**Problem details:** Print exactly the lines below between the line holding "ATOM 145 O O" and the line holding "ATOM 161 O O", inclusive, and nothing more.

**Source material:**

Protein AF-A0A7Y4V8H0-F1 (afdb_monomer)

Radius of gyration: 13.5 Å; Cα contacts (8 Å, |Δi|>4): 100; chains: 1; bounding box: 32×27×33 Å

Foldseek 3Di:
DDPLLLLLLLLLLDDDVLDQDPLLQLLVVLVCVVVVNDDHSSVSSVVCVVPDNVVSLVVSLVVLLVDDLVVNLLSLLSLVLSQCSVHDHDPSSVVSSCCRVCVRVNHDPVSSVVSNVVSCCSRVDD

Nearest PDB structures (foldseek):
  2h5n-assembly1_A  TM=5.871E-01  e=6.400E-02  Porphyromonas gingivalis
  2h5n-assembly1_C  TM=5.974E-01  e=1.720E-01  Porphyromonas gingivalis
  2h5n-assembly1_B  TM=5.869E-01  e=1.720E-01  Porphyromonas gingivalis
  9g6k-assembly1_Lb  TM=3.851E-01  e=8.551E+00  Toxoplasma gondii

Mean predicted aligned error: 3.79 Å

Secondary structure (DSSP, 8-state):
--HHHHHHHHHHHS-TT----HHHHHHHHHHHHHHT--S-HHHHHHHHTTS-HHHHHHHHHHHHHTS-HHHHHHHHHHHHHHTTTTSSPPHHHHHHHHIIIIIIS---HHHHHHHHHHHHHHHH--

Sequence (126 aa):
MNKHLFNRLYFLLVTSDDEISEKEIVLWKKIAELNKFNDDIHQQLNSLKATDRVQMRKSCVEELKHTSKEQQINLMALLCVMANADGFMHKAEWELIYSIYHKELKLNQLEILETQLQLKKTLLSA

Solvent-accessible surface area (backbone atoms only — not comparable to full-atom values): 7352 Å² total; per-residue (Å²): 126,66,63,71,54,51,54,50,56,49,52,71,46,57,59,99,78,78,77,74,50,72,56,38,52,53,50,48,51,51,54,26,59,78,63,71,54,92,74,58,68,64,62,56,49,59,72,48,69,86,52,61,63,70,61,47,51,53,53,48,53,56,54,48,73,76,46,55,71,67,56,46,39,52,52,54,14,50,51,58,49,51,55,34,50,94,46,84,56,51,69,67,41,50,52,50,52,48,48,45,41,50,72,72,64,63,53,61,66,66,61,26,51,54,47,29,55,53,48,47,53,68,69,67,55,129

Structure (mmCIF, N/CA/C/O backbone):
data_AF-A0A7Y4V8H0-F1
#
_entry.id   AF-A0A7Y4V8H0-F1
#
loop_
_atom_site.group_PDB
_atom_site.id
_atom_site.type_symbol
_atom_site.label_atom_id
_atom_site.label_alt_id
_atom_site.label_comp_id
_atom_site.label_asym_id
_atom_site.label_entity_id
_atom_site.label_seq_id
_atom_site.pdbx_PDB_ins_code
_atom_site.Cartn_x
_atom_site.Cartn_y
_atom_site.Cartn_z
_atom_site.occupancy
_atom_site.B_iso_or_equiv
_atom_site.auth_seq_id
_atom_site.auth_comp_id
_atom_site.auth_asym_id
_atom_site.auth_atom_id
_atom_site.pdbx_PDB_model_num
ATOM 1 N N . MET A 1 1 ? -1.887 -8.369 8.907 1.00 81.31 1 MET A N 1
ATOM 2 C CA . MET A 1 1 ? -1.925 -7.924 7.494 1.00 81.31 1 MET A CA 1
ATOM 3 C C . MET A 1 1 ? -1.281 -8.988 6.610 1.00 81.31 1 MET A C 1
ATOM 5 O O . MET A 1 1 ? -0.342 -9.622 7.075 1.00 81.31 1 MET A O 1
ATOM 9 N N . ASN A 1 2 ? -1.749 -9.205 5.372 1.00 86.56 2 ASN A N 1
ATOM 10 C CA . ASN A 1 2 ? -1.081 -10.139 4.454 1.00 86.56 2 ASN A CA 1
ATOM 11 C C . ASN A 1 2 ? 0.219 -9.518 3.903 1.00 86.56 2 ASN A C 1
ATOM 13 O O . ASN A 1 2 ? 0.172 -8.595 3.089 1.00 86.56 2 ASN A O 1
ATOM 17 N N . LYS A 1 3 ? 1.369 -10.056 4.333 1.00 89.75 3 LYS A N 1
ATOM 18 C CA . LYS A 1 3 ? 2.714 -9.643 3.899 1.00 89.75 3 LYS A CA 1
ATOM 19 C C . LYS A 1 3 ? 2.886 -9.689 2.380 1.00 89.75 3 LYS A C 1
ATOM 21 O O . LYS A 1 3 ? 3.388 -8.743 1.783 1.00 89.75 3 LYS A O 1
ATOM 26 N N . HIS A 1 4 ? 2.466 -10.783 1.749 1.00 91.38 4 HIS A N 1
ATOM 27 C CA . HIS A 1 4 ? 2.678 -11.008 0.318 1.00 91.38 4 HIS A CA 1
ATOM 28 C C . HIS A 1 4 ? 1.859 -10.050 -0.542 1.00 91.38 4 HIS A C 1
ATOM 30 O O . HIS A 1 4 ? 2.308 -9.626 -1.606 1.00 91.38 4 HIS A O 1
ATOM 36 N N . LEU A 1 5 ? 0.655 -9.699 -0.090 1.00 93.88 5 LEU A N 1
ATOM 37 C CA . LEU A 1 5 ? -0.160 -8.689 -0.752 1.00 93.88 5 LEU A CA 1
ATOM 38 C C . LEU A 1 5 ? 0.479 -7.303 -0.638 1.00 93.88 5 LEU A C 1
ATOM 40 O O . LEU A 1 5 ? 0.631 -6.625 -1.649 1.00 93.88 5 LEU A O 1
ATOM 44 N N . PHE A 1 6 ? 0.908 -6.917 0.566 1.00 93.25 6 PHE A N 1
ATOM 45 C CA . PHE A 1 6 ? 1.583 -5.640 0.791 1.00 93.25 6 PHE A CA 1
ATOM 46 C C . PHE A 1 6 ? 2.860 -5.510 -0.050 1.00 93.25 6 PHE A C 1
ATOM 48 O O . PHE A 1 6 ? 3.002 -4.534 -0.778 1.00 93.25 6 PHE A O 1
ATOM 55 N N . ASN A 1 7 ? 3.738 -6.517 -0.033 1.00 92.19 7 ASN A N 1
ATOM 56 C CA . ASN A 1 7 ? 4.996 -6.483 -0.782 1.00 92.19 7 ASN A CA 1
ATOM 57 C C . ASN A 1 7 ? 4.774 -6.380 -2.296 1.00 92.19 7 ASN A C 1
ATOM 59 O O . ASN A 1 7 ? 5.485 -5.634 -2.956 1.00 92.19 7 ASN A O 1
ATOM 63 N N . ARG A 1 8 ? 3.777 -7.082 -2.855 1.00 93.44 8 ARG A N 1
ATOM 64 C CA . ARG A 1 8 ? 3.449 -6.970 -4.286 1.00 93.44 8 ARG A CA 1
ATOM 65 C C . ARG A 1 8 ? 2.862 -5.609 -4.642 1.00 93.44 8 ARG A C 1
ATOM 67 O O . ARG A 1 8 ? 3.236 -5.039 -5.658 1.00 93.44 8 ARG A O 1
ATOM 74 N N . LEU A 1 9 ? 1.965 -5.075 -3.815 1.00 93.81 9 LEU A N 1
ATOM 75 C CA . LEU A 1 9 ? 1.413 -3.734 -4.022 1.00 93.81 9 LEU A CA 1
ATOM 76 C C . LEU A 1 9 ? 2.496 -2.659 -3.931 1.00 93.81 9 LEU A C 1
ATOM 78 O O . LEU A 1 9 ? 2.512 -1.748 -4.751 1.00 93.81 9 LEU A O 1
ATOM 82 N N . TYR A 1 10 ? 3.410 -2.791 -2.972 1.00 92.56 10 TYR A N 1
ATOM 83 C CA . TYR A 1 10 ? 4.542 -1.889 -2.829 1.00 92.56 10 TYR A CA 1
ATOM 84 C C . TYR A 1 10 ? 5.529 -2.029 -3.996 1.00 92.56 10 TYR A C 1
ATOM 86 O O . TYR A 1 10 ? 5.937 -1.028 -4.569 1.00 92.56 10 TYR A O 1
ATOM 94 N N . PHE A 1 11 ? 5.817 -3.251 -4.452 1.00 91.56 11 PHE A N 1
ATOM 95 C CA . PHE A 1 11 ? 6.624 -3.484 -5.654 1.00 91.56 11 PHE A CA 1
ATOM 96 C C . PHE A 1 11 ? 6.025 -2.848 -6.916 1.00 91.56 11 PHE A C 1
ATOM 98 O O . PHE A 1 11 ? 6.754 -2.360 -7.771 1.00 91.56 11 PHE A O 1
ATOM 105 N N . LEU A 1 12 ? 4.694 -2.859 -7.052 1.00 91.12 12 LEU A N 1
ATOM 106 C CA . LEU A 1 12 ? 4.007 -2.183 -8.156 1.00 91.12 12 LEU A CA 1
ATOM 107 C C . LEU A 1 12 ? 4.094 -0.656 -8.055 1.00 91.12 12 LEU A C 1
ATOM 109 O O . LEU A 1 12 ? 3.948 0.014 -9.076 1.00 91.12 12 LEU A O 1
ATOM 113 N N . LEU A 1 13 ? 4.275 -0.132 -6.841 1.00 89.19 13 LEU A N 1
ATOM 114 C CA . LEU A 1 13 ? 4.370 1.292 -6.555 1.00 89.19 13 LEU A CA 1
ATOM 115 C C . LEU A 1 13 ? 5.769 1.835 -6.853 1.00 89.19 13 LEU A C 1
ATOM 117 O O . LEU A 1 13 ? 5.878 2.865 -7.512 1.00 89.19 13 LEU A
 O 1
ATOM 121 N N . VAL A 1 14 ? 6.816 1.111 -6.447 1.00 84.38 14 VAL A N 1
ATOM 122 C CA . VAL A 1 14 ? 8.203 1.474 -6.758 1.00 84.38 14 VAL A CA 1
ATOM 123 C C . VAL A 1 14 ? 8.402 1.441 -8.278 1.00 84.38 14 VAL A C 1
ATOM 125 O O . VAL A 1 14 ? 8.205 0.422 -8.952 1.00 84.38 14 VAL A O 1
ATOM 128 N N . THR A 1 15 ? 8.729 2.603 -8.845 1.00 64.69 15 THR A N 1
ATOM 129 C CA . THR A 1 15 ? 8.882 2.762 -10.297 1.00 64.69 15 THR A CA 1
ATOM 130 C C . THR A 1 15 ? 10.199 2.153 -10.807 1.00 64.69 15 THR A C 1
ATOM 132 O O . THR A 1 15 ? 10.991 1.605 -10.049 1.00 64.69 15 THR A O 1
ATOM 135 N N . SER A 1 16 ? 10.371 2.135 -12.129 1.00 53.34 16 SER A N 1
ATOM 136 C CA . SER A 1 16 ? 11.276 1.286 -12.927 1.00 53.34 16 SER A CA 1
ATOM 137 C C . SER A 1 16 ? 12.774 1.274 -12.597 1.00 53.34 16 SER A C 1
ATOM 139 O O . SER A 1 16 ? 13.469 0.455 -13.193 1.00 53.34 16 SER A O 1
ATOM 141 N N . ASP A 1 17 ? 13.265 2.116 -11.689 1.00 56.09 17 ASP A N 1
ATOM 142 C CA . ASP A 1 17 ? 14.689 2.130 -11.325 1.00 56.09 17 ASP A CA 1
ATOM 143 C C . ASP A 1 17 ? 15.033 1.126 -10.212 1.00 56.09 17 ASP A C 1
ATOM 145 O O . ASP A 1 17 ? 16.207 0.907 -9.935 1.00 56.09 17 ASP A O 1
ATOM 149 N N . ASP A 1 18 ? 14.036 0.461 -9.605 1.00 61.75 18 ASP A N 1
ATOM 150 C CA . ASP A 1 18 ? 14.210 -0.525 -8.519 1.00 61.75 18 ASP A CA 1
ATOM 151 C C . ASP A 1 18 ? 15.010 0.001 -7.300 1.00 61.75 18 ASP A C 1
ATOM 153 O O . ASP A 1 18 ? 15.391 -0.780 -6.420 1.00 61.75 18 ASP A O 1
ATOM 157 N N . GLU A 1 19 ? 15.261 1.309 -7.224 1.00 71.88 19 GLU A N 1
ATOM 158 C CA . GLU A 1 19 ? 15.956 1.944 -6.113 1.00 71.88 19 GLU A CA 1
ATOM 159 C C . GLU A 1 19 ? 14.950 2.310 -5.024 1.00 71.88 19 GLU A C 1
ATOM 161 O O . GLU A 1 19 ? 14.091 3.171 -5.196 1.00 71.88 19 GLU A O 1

==

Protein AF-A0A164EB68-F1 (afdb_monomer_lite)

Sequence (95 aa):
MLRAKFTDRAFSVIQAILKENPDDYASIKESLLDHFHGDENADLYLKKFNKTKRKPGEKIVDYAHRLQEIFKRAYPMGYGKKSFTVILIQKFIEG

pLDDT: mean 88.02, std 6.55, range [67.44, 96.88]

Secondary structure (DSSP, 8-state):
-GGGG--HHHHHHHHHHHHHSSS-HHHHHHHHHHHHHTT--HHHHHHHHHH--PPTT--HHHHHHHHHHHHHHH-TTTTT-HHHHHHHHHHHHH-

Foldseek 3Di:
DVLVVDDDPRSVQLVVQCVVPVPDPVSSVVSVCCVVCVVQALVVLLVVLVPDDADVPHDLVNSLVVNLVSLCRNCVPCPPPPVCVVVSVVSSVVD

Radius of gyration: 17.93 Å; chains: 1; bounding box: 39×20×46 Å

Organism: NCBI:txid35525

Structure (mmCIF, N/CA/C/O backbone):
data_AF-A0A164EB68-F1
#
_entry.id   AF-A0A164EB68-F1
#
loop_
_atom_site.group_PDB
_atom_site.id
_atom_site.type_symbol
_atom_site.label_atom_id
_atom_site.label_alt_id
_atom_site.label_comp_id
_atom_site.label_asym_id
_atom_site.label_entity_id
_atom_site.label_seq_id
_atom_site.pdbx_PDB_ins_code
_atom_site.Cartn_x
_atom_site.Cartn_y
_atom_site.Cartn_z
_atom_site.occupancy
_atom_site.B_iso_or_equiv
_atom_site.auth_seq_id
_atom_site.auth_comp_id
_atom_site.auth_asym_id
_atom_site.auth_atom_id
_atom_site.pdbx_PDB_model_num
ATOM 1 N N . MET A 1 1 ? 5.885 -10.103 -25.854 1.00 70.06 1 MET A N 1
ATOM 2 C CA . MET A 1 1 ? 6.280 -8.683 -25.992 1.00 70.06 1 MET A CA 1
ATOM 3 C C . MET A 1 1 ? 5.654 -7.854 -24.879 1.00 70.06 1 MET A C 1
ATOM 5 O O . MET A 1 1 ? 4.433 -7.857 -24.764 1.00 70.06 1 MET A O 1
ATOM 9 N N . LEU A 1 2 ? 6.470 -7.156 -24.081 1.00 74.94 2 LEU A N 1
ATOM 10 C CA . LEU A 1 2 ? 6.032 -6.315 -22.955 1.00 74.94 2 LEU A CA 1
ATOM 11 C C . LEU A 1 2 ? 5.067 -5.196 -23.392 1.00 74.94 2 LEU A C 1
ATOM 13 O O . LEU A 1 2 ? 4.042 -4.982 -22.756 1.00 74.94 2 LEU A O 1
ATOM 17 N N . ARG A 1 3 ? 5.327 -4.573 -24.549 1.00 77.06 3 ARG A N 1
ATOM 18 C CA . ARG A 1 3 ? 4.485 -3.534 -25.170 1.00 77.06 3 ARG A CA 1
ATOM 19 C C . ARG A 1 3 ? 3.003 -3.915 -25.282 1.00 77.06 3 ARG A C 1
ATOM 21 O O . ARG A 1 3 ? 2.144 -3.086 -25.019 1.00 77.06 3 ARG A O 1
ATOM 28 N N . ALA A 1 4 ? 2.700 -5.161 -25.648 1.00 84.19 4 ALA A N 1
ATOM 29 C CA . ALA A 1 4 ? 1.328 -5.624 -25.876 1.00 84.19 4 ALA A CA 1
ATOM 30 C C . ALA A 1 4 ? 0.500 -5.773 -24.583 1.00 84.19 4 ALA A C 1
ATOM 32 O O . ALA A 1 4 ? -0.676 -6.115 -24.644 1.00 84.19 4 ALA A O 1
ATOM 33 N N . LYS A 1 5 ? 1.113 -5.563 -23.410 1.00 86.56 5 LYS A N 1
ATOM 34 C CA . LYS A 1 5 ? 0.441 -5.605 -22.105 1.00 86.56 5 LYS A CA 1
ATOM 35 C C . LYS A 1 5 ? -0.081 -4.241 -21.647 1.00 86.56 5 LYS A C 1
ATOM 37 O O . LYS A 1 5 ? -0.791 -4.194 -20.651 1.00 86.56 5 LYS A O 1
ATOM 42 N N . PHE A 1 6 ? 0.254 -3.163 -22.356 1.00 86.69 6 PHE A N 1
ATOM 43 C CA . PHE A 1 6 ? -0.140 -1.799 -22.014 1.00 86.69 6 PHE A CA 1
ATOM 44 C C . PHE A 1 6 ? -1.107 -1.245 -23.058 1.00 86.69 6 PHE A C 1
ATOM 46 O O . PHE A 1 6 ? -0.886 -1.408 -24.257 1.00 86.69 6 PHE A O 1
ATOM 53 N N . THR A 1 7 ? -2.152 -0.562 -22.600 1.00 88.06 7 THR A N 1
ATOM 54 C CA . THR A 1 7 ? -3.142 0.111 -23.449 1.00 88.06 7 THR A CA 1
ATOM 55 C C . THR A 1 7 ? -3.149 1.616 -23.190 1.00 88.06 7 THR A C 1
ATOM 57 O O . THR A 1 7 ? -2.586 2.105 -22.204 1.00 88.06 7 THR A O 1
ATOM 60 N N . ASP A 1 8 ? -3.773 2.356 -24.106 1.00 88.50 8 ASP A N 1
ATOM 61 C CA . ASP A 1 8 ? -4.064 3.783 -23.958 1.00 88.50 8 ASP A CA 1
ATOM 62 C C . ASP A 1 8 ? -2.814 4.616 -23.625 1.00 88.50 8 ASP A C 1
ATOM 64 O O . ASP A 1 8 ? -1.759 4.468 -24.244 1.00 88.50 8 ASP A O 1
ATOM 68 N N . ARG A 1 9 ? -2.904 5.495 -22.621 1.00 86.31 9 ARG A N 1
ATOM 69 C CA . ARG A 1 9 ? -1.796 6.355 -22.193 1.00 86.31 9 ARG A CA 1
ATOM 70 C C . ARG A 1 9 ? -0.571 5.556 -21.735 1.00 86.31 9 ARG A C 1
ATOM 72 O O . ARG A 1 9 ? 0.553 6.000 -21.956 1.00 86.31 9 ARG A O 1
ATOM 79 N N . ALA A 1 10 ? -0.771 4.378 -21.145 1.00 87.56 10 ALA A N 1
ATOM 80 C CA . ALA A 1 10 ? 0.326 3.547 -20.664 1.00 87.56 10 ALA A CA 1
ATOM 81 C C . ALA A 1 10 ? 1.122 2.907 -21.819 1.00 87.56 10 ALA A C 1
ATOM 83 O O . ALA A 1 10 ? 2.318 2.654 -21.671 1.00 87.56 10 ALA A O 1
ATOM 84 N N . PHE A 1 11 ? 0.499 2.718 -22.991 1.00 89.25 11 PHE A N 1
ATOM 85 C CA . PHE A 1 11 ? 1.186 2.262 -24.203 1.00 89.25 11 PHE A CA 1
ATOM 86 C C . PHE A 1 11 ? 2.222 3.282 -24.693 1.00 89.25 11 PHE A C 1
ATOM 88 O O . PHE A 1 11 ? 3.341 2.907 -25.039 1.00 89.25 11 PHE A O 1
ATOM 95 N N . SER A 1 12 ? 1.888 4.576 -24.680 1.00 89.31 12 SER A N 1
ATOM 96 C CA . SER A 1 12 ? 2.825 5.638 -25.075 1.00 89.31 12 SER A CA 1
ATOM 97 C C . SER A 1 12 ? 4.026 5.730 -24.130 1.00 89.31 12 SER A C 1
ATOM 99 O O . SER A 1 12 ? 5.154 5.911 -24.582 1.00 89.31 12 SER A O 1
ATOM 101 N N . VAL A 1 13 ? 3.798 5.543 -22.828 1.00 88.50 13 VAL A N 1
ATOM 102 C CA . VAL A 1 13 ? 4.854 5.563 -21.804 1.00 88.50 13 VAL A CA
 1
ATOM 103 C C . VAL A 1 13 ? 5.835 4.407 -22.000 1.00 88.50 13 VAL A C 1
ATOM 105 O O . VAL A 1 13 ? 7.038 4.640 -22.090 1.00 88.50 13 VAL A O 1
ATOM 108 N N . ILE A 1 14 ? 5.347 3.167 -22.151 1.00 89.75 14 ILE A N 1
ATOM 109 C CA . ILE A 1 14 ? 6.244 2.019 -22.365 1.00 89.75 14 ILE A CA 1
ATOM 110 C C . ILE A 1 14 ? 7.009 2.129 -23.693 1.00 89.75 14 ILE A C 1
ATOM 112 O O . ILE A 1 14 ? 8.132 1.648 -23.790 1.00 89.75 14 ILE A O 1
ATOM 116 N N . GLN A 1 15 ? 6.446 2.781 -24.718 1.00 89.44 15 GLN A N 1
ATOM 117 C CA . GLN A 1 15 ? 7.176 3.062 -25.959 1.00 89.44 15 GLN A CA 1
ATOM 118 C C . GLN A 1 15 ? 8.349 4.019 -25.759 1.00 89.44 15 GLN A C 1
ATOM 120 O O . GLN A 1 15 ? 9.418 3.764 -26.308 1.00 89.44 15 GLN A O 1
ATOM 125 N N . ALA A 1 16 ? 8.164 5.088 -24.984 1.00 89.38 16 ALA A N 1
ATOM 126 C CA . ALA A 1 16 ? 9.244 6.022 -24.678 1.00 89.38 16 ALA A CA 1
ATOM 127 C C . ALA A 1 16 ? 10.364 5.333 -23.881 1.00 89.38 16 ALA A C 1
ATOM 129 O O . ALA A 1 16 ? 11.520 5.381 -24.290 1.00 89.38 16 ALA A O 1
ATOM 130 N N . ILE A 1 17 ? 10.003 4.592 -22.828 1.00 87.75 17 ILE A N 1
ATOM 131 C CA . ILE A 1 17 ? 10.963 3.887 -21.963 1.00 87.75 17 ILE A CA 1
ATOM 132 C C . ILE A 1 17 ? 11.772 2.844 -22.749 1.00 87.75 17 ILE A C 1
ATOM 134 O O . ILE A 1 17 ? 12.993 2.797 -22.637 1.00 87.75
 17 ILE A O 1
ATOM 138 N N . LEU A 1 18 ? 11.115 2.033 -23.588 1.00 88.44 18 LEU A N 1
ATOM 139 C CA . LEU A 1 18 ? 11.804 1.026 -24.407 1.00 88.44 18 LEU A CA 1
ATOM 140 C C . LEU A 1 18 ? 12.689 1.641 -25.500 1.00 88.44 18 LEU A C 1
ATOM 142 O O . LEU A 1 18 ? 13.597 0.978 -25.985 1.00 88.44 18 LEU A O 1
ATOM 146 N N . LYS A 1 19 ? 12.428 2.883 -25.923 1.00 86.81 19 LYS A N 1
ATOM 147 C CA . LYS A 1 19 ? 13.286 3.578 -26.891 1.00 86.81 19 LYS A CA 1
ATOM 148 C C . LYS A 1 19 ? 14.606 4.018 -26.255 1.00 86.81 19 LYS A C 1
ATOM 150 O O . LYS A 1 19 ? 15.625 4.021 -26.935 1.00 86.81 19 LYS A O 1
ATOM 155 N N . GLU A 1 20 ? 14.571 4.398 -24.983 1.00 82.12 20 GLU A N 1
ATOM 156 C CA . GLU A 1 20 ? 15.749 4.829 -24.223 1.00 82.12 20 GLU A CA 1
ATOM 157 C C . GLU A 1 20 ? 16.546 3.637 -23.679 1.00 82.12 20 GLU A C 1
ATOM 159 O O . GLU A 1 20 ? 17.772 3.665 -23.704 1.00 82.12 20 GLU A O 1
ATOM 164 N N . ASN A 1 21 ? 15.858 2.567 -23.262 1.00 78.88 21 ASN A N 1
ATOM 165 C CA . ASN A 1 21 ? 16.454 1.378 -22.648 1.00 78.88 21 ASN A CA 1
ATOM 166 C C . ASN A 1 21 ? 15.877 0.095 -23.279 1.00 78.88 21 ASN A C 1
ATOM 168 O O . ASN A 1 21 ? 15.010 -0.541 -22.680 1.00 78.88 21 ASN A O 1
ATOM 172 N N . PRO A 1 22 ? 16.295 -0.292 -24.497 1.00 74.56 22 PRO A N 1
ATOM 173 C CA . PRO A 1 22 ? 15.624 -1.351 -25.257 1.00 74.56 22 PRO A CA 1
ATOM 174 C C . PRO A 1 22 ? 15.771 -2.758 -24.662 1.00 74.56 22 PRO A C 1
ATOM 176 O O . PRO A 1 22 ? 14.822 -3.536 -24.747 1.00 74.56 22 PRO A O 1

**Completed exercise:**
ATOM 145 O O . ASP A 1 17 ? 16.207 0.907 -9.935 1.00 56.09 17 ASP A O 1
ATOM 149 N N . ASP A 1 18 ? 14.036 0.461 -9.605 1.00 61.75 18 ASP A N 1
ATOM 150 C CA . ASP A 1 18 ? 14.210 -0.525 -8.519 1.00 61.75 18 ASP A CA 1
ATOM 151 C C . ASP A 1 18 ? 15.010 0.001 -7.300 1.00 61.75 18 ASP A C 1
ATOM 153 O O . ASP A 1 18 ? 15.391 -0.780 -6.420 1.00 61.75 18 ASP A O 1
ATOM 157 N N . GLU A 1 19 ? 15.261 1.309 -7.224 1.00 71.88 19 GLU A N 1
ATOM 158 C CA . GLU A 1 19 ? 15.956 1.944 -6.113 1.00 71.88 19 GLU A CA 1
ATOM 159 C C . GLU A 1 19 ? 14.950 2.310 -5.024 1.00 71.88 19 GLU A C 1
ATOM 161 O O . GLU A 1 19 ? 14.091 3.171 -5.196 1.00 71.88 19 GLU A O 1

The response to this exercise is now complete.